(Work to complete): Transcribe the stretch of entries below from the line with "ATOM 116 O O" through the line with "ATOM 145 O O", exactly and with both ends included; leave out all other lines.

Records from a dataset
——————————

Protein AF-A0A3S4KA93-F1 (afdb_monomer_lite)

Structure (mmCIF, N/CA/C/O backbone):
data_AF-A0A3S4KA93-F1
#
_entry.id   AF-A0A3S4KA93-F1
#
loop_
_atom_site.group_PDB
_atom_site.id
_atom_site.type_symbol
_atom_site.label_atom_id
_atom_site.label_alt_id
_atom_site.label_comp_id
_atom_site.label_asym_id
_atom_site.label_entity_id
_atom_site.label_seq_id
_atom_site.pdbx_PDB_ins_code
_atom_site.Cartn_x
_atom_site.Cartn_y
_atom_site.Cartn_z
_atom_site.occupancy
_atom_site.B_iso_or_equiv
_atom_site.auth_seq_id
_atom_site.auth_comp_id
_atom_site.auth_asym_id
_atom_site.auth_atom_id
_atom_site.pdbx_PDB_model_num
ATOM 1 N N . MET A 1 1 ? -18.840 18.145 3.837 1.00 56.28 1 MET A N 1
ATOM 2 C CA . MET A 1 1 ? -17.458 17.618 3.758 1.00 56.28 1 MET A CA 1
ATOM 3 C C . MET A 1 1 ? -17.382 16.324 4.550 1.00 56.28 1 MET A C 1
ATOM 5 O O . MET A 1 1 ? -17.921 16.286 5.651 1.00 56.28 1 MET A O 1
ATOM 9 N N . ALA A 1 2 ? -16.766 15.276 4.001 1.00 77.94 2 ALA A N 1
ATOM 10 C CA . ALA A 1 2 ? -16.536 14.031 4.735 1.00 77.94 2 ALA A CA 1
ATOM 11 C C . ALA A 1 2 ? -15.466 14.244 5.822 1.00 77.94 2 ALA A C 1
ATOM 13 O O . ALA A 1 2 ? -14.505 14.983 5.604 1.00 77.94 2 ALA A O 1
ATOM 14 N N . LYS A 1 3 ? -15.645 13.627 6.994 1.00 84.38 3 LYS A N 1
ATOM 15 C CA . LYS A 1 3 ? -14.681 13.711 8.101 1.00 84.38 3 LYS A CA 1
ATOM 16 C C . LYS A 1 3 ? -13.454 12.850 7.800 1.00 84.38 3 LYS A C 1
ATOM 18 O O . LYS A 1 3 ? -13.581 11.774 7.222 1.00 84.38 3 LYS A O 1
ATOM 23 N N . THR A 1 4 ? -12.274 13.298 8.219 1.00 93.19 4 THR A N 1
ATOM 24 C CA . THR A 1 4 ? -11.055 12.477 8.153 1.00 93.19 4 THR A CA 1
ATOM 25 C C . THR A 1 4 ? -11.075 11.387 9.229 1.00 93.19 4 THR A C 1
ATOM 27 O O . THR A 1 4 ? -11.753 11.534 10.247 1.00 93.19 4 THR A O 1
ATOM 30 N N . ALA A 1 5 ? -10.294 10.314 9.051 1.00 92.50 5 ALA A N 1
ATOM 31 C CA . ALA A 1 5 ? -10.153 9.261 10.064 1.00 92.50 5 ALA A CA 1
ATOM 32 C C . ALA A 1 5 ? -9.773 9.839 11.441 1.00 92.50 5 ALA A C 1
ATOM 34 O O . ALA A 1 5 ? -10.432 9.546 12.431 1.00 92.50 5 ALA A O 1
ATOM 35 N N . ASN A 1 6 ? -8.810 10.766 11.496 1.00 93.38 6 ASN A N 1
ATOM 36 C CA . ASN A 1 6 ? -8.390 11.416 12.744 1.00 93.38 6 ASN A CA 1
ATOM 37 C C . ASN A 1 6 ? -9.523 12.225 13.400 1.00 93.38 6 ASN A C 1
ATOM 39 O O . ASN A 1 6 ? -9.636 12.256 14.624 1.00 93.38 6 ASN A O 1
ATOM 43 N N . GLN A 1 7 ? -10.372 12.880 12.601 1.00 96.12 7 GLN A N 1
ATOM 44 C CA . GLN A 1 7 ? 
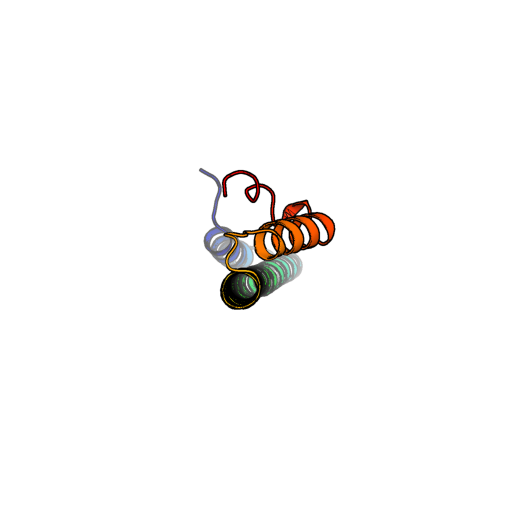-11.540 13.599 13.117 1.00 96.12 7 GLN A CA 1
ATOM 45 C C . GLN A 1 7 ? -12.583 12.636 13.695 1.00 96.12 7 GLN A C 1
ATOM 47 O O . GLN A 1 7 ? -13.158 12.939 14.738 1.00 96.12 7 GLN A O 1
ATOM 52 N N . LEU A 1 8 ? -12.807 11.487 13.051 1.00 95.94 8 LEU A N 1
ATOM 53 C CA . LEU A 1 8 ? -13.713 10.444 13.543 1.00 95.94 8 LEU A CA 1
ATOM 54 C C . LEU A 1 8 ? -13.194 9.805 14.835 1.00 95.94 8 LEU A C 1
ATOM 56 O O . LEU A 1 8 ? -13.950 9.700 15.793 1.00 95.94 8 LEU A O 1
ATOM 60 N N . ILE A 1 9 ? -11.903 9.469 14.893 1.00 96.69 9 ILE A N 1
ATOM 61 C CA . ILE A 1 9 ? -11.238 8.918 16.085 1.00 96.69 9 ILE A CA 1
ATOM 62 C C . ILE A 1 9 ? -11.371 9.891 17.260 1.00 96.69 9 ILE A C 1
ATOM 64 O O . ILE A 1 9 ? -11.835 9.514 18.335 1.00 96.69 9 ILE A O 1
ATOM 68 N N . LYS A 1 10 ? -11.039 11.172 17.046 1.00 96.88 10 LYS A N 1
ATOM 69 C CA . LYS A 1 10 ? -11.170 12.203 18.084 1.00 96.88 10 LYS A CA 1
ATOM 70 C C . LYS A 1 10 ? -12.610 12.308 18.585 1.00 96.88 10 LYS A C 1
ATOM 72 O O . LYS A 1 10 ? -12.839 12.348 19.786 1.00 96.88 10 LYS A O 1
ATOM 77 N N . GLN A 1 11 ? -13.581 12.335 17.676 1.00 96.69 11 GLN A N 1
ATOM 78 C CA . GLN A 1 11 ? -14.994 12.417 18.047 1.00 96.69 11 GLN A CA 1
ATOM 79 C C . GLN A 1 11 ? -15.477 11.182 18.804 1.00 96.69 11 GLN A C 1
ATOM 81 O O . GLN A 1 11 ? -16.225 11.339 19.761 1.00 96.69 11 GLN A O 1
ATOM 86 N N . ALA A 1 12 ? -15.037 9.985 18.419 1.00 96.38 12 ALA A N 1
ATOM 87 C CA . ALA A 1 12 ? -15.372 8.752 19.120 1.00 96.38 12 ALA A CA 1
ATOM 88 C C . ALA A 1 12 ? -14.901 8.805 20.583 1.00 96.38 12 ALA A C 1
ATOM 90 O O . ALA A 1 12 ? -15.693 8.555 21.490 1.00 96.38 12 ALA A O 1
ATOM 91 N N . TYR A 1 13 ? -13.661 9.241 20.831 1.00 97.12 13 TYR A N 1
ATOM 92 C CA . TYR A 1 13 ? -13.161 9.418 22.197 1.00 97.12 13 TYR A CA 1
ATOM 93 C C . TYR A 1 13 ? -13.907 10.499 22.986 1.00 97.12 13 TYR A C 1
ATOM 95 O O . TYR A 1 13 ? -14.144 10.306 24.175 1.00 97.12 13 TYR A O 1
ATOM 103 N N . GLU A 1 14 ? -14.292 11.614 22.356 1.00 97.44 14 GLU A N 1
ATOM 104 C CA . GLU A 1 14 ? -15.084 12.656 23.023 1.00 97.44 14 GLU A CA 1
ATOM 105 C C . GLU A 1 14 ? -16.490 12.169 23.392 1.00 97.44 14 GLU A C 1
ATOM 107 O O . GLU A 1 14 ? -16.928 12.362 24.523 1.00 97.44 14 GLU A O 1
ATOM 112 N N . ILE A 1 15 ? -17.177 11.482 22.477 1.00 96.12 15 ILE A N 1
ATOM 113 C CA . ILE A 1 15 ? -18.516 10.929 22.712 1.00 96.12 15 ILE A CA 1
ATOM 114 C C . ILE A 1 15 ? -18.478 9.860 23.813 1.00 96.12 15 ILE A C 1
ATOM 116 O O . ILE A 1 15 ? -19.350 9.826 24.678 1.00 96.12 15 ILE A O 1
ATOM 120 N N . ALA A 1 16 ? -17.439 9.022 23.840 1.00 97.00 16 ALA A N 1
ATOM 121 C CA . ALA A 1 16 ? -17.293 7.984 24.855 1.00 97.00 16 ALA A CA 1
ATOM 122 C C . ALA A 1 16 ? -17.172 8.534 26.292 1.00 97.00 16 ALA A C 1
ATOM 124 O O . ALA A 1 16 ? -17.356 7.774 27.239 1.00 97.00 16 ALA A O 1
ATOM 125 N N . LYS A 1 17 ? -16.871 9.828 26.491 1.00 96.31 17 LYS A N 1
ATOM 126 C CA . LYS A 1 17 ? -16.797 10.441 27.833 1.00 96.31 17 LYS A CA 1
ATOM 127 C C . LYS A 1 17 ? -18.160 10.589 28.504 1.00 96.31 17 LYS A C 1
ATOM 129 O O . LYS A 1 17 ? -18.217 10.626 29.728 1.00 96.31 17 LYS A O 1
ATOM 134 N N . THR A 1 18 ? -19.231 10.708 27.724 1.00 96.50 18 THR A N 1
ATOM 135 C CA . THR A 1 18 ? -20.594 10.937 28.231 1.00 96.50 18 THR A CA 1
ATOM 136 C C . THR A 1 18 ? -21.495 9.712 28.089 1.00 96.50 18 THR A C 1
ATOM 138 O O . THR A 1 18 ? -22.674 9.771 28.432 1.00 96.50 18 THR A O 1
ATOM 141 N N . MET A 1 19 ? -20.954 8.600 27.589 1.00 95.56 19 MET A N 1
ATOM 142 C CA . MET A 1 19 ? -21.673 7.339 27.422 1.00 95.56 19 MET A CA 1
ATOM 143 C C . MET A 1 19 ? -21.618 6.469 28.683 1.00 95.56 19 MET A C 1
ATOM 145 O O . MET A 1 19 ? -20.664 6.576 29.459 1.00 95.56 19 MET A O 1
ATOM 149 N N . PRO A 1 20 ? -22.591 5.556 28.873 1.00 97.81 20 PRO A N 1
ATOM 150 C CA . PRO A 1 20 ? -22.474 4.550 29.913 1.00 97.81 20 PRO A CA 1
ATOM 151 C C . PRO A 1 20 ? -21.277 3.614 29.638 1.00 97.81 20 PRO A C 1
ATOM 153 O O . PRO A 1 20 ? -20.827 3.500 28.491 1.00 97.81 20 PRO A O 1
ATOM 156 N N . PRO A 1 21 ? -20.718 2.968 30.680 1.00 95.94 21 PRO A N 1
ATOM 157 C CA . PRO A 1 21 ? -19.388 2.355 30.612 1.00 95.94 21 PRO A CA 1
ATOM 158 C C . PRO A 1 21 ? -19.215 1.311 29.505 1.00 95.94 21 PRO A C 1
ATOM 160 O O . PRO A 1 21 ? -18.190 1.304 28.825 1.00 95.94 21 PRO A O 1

——————————

(Written solution):
ATOM 116 O O . ILE A 1 15 ? -19.350 9.826 24.678 1.00 96.12 15 ILE A O 1
ATOM 120 N N . ALA A 1 16 ? -17.439 9.022 23.840 1.00 97.00 16 ALA A N 1
ATOM 121 C CA . ALA A 1 16 ? -17.293 7.984 24.855 1.00 97.00 16 ALA A CA 1
ATOM 122 C C . ALA A 1 16 ? -17.172 8.534 26.292 1.00 97.00 16 ALA A C 1
ATOM 124 O O . ALA A 1 16 ? -17.356 7.774 27.239 1.00 97.00 16 ALA A O 1
ATOM 125 N N . LYS A 1 17 ? -16.871 9.828 26.491 1.00 96.31 17 LYS A N 1
ATOM 126 C CA . LYS A 1 17 ? -16.797 10.441 27.833 1.00 96.31 17 LYS A CA 1
ATOM 127 C C . LYS A 1 17 ? -18.160 10.589 28.504 1.00 96.31 17 LYS A C 1
ATOM 129 O O . LYS A 1 17 ? -18.217 10.626 29.728 1.00 96.31 17 LYS A O 1
ATOM 134 N N . THR A 1 18 ? -19.231 10.708 27.724 1.00 96.50 18 THR A N 1
ATOM 135 C CA . THR A 1 18 ? -20.594 10.937 28.231 1.00 96.50 18 THR A CA 1
ATOM 136 C C . THR A 1 18 ? -21.495 9.712 28.089 1.00 96.50 18 THR A C 1
ATOM 138 O O . THR A 1 18 ? -22.674 9.771 28.432 1.00 96.50 18 THR A O 1
ATOM 141 N N . MET A 1 19 ? -20.954 8.600 27.589 1.00 95.56 19 MET A N 1
ATOM 142 C CA . MET A 1 19 ? -21.673 7.339 27.422 1.00 95.56 19 MET A CA 1
ATOM 143 C C . MET A 1 19 ? -21.618 6.469 28.683 1.00 95.56 19 MET A C 1
ATOM 145 O O . MET A 1 19 ? -20.664 6.576 29.459 1.00 95.56 19 MET A O 1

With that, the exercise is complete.